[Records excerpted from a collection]
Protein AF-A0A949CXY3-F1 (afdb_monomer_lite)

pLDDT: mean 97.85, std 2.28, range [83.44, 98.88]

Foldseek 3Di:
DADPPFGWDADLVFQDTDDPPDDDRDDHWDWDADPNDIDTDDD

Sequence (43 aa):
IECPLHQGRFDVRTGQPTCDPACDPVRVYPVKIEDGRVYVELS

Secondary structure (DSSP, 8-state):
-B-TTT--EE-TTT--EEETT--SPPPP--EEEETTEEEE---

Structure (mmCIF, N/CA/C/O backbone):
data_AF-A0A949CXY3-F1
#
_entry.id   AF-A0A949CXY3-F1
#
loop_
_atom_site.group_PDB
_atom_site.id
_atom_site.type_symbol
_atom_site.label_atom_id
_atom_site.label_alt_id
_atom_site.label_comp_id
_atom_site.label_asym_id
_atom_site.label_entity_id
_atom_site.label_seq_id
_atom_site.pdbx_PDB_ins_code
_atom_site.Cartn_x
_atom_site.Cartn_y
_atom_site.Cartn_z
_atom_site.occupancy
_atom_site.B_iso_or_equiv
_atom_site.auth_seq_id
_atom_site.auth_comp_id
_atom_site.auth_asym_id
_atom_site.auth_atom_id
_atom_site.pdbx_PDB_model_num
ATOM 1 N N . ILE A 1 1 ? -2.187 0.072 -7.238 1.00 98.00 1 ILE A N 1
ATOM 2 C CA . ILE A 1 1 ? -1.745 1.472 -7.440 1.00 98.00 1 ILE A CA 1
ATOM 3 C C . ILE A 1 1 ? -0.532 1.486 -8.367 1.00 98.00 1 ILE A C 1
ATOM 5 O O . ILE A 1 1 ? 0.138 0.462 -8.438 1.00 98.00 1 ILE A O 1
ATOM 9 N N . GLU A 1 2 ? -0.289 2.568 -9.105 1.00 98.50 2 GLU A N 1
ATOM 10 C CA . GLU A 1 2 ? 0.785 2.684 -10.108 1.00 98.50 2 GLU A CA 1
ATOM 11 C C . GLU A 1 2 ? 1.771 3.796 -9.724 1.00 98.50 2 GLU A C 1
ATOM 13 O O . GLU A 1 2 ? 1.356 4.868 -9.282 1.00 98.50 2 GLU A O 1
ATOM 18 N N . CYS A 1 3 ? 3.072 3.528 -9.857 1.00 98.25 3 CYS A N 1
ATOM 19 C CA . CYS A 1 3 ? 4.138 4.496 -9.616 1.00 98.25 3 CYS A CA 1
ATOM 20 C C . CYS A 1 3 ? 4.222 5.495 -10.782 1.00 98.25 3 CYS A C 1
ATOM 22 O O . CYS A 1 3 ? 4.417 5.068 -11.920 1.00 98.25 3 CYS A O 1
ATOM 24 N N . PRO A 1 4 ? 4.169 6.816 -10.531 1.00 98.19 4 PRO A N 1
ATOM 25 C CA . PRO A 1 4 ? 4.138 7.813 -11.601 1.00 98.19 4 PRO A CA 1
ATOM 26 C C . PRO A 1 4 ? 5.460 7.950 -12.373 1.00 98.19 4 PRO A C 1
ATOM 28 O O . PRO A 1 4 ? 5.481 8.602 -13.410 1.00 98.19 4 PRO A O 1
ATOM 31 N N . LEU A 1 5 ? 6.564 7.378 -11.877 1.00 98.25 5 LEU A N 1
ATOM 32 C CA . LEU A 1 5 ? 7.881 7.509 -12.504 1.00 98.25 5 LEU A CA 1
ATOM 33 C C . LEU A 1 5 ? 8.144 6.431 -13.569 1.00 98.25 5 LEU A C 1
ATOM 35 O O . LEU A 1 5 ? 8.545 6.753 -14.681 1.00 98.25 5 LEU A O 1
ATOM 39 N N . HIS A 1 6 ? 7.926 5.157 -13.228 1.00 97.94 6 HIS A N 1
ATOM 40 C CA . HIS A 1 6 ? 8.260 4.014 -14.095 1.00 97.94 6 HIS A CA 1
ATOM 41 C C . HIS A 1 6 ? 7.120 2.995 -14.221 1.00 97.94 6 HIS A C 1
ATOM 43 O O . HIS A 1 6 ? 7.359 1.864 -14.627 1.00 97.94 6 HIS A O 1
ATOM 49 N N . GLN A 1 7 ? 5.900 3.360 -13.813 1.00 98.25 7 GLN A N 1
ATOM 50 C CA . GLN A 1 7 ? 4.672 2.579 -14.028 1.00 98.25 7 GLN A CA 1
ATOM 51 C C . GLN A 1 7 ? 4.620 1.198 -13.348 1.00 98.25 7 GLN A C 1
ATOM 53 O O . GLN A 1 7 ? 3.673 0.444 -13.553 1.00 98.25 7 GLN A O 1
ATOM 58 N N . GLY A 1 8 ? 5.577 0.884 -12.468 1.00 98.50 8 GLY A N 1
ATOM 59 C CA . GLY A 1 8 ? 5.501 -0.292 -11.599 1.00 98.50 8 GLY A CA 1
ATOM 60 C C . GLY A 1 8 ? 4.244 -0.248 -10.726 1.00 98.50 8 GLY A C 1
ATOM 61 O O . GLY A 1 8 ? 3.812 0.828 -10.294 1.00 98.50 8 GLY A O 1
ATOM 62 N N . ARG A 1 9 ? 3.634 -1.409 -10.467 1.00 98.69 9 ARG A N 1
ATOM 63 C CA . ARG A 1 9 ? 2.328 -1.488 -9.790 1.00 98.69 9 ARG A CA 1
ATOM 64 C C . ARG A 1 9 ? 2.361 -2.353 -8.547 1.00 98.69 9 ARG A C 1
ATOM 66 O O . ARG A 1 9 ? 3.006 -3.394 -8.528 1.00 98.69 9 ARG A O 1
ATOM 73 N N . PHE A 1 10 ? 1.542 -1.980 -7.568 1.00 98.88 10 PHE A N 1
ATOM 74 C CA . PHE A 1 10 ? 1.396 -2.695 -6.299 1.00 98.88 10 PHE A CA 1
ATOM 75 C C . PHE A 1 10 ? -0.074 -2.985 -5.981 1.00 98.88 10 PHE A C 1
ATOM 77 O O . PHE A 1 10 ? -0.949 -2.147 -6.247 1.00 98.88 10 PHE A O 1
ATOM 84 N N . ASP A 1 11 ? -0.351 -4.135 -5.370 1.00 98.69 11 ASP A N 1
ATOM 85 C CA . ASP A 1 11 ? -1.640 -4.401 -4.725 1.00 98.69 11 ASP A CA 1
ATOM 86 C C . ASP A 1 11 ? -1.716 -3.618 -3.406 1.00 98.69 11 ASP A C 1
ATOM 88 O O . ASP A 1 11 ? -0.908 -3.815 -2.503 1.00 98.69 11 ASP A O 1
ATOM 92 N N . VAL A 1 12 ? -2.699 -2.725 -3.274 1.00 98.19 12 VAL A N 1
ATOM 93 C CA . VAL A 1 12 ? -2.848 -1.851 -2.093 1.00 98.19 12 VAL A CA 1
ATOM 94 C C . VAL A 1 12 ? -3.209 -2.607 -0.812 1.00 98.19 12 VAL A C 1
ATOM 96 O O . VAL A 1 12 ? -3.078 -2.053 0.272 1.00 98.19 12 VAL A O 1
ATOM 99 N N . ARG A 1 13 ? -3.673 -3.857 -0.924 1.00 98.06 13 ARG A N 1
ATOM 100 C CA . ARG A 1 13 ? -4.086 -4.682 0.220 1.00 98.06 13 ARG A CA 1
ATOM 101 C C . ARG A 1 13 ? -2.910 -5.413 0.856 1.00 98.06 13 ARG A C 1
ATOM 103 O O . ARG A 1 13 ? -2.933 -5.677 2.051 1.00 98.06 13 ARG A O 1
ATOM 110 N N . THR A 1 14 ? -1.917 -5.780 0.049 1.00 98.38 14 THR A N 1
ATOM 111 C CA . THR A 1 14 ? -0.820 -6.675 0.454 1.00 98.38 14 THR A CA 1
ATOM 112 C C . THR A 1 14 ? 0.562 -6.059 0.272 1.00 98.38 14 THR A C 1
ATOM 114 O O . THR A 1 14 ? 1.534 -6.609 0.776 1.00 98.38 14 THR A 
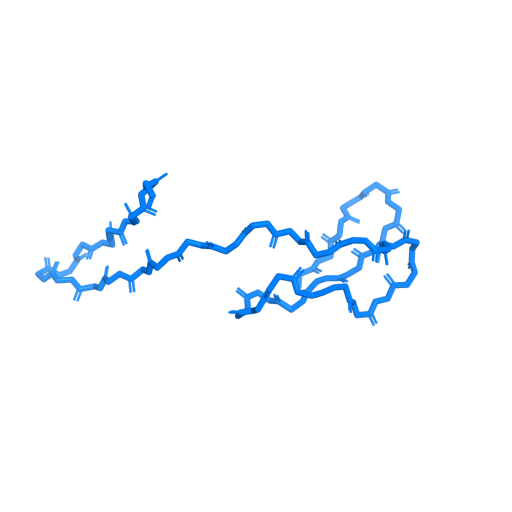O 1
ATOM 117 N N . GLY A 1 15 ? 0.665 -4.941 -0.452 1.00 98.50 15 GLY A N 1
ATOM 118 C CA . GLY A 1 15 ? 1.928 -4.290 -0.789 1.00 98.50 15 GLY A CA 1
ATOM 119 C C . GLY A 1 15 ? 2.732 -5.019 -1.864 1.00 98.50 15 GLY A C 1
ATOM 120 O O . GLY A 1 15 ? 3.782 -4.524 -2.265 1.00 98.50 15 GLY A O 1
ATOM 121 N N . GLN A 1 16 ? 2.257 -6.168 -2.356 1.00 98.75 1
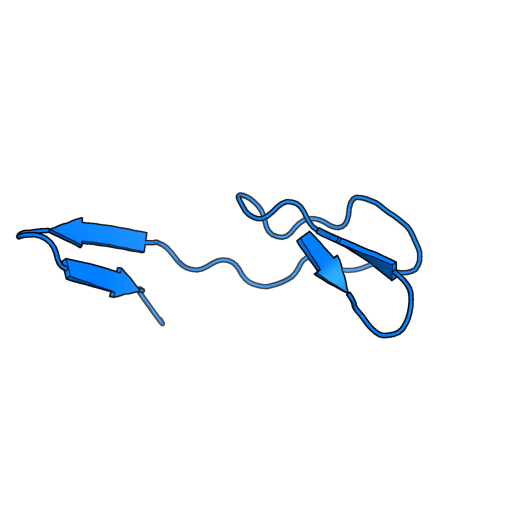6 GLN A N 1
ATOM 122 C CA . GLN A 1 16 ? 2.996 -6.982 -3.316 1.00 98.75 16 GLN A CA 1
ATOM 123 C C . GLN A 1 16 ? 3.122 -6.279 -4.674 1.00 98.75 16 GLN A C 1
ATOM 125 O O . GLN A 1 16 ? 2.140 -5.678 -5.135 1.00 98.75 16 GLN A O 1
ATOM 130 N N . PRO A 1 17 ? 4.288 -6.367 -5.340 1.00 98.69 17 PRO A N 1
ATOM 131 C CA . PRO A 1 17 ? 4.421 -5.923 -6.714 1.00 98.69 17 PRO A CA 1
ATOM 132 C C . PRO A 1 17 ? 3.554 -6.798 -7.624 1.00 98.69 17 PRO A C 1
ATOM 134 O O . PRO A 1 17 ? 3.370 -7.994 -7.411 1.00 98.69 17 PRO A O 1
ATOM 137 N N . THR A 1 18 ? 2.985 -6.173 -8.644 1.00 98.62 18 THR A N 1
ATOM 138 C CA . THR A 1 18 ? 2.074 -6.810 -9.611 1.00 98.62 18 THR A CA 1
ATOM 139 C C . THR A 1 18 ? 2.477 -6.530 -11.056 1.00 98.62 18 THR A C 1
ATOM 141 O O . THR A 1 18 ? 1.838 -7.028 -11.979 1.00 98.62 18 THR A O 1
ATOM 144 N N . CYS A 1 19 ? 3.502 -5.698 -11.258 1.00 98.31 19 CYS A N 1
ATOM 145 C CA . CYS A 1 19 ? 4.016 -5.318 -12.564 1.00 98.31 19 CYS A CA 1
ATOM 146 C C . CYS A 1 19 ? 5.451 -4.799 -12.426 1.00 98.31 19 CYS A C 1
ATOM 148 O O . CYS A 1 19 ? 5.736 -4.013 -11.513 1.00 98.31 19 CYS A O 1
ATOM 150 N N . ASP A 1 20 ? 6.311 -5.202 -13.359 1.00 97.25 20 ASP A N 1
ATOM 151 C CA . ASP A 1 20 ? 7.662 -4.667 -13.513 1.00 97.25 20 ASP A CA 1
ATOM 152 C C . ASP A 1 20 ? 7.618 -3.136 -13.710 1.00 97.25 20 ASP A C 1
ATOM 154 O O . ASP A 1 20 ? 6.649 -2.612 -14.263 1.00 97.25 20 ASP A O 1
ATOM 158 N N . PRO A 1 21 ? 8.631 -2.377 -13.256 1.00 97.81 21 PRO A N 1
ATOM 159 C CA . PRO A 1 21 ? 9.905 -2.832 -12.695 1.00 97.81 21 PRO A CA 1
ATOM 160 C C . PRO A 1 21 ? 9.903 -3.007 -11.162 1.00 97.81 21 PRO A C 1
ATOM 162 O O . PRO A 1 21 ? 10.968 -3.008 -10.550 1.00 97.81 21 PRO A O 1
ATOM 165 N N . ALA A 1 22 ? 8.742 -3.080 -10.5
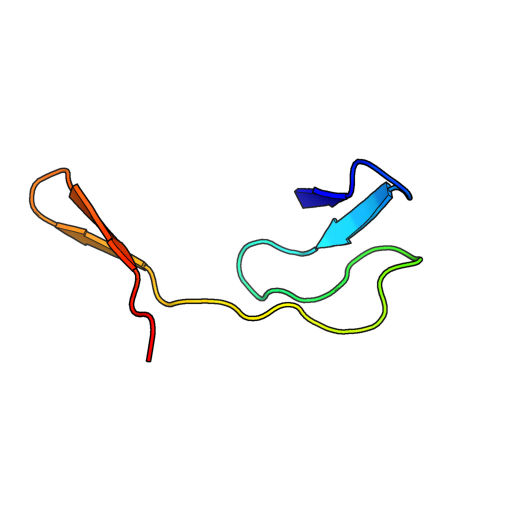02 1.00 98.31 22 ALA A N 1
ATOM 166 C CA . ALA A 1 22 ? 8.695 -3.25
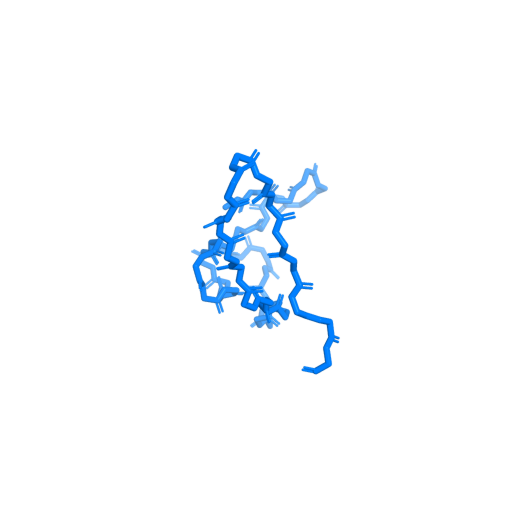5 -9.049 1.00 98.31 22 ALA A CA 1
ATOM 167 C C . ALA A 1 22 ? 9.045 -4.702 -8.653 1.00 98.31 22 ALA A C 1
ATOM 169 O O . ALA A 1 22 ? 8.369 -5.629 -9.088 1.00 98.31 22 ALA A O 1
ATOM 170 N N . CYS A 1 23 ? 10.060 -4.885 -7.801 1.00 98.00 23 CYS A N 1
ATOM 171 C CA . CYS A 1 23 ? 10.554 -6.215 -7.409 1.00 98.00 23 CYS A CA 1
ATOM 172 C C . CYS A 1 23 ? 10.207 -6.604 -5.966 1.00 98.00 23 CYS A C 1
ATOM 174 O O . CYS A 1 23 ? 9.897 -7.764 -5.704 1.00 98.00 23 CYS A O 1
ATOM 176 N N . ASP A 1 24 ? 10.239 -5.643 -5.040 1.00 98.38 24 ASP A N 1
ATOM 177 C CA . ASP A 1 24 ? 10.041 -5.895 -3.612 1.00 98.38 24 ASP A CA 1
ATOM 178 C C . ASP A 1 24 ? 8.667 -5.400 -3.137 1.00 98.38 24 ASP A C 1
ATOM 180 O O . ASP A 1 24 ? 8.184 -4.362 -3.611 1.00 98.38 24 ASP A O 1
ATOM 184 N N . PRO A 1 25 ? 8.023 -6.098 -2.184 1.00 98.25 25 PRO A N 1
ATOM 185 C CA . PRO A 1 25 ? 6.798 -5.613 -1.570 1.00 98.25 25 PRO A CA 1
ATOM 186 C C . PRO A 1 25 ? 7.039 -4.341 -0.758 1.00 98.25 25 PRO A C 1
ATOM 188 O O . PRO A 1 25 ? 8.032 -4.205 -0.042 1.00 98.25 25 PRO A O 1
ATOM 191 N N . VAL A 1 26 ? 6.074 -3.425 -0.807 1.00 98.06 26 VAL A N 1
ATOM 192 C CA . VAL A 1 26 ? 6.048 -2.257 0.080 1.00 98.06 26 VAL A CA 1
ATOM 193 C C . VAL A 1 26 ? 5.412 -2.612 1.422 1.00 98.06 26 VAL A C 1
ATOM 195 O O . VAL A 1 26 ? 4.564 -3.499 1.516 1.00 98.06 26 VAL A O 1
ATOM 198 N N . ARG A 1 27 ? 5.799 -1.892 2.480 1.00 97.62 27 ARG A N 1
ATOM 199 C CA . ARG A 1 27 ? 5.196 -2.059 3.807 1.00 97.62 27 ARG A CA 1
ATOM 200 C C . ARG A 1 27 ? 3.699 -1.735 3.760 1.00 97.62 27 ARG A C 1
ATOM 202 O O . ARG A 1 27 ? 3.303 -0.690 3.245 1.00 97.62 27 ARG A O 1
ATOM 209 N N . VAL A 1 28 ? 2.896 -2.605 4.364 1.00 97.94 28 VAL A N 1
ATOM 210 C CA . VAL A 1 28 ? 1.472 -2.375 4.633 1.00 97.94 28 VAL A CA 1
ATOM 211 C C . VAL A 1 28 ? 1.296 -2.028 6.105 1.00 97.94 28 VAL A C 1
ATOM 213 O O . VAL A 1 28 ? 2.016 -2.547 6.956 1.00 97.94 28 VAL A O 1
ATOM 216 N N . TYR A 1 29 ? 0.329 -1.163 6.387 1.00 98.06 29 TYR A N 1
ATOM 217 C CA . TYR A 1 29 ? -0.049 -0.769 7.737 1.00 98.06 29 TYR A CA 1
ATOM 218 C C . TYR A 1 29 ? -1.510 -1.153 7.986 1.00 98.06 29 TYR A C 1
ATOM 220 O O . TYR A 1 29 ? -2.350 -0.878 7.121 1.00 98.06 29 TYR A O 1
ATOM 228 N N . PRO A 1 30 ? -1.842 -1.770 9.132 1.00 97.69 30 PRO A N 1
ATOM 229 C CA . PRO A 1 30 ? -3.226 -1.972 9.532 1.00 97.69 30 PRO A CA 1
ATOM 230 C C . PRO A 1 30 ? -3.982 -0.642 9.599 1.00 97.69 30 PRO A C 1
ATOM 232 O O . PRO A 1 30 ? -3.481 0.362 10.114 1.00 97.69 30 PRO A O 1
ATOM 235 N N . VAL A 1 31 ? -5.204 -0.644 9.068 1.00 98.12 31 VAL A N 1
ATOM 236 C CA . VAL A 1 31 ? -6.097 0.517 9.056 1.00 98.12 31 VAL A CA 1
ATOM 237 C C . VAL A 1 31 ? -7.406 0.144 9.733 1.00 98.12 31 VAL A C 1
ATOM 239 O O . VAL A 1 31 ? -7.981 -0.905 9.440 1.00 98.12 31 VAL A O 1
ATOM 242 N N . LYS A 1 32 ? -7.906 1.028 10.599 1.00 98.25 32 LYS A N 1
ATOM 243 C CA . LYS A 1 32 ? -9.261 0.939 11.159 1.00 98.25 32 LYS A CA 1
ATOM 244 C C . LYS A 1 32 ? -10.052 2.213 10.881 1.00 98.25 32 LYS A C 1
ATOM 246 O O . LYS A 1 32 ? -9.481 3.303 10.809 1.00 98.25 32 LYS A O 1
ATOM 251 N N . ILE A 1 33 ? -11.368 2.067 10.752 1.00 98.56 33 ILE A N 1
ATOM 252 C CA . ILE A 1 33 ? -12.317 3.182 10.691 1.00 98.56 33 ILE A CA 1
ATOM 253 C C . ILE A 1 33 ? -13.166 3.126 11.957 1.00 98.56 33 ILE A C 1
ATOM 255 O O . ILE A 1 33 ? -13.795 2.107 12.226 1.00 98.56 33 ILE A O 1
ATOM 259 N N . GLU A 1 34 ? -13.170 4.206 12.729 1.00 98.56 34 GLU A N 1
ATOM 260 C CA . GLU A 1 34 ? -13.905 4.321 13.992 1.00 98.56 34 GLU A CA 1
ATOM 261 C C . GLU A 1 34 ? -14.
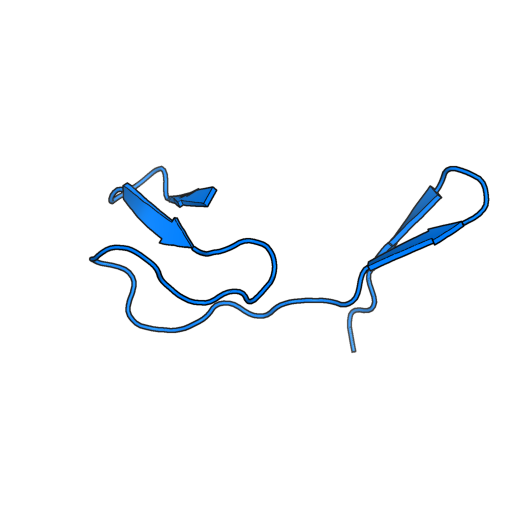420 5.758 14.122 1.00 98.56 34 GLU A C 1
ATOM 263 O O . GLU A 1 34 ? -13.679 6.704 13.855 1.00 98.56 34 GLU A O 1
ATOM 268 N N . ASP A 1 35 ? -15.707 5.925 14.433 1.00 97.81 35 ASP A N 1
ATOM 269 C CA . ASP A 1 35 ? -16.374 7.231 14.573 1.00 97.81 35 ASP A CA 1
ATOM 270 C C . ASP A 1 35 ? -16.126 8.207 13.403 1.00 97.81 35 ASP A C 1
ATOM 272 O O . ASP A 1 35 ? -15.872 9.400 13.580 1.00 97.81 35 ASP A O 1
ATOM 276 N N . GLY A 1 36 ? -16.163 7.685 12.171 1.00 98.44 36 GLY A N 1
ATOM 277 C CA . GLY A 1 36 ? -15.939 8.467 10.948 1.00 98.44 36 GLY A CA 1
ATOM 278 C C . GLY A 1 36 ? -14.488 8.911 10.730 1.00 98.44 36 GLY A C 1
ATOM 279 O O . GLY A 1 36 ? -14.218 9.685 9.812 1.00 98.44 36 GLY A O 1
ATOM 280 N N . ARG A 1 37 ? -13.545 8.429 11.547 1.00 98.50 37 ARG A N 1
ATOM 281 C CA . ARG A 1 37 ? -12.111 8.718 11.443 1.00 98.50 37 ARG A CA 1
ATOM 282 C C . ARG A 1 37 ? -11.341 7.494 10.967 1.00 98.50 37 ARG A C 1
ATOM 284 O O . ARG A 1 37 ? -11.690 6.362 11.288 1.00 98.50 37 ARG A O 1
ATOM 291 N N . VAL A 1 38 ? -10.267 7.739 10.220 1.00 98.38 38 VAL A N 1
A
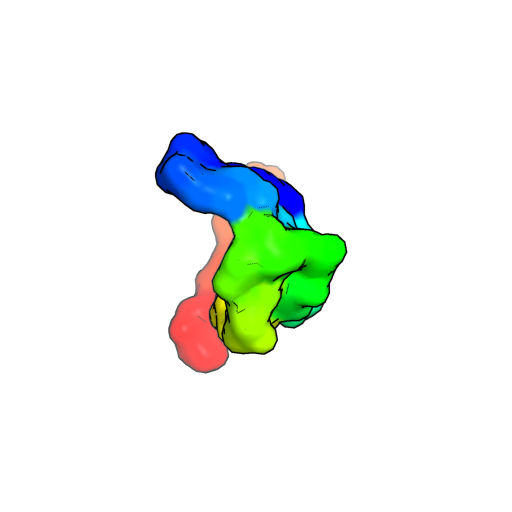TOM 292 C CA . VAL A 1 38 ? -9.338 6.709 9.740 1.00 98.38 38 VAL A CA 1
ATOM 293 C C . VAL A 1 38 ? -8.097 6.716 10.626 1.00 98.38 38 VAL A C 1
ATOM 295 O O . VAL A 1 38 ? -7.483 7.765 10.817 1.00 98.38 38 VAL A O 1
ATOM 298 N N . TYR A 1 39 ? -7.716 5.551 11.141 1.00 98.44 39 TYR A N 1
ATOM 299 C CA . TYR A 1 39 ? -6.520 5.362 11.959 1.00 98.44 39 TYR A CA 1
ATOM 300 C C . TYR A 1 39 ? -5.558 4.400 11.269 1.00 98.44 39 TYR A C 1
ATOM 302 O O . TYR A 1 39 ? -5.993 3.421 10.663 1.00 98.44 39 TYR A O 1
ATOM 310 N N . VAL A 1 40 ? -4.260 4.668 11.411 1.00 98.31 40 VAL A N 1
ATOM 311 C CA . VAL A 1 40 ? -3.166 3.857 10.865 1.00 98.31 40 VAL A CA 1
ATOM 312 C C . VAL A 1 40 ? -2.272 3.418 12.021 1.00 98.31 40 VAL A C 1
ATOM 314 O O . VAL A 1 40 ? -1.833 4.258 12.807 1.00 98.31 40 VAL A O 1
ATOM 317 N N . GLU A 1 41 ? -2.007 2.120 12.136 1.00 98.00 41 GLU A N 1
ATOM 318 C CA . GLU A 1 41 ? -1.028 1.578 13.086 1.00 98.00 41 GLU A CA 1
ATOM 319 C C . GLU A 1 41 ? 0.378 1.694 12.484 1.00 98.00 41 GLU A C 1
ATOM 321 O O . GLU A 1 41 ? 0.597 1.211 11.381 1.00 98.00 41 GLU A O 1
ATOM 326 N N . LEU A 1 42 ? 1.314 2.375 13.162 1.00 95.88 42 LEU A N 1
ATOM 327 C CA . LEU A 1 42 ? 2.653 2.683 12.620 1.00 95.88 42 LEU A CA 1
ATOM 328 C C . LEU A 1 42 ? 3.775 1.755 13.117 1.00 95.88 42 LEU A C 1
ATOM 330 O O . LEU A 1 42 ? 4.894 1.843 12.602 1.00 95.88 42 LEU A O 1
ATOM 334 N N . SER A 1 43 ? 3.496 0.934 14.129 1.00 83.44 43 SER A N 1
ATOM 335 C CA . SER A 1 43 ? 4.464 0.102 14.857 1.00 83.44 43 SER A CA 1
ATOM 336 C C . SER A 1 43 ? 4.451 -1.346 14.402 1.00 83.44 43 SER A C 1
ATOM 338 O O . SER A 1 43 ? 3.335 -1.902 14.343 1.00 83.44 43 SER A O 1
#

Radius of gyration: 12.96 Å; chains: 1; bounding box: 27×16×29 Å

What is expected: Only the lines above from the one containing "6 GLN A N 1" through the one containing "ATOM 125 O O" should be returned, verbatim and inclusive, with pictures excluded.

Task solution:
6 GLN A N 1
ATOM 122 C CA . GLN A 1 16 ? 2.996 -6.982 -3.316 1.00 98.75 16 GLN A CA 1
ATOM 123 C C . GLN A 1 16 ? 3.122 -6.279 -4.674 1.00 98.75 16 GLN A C 1
ATOM 125 O O . GLN A 1 16 ? 2.140 -5.678 -5.135 1.00 98.75 16 GLN A O 1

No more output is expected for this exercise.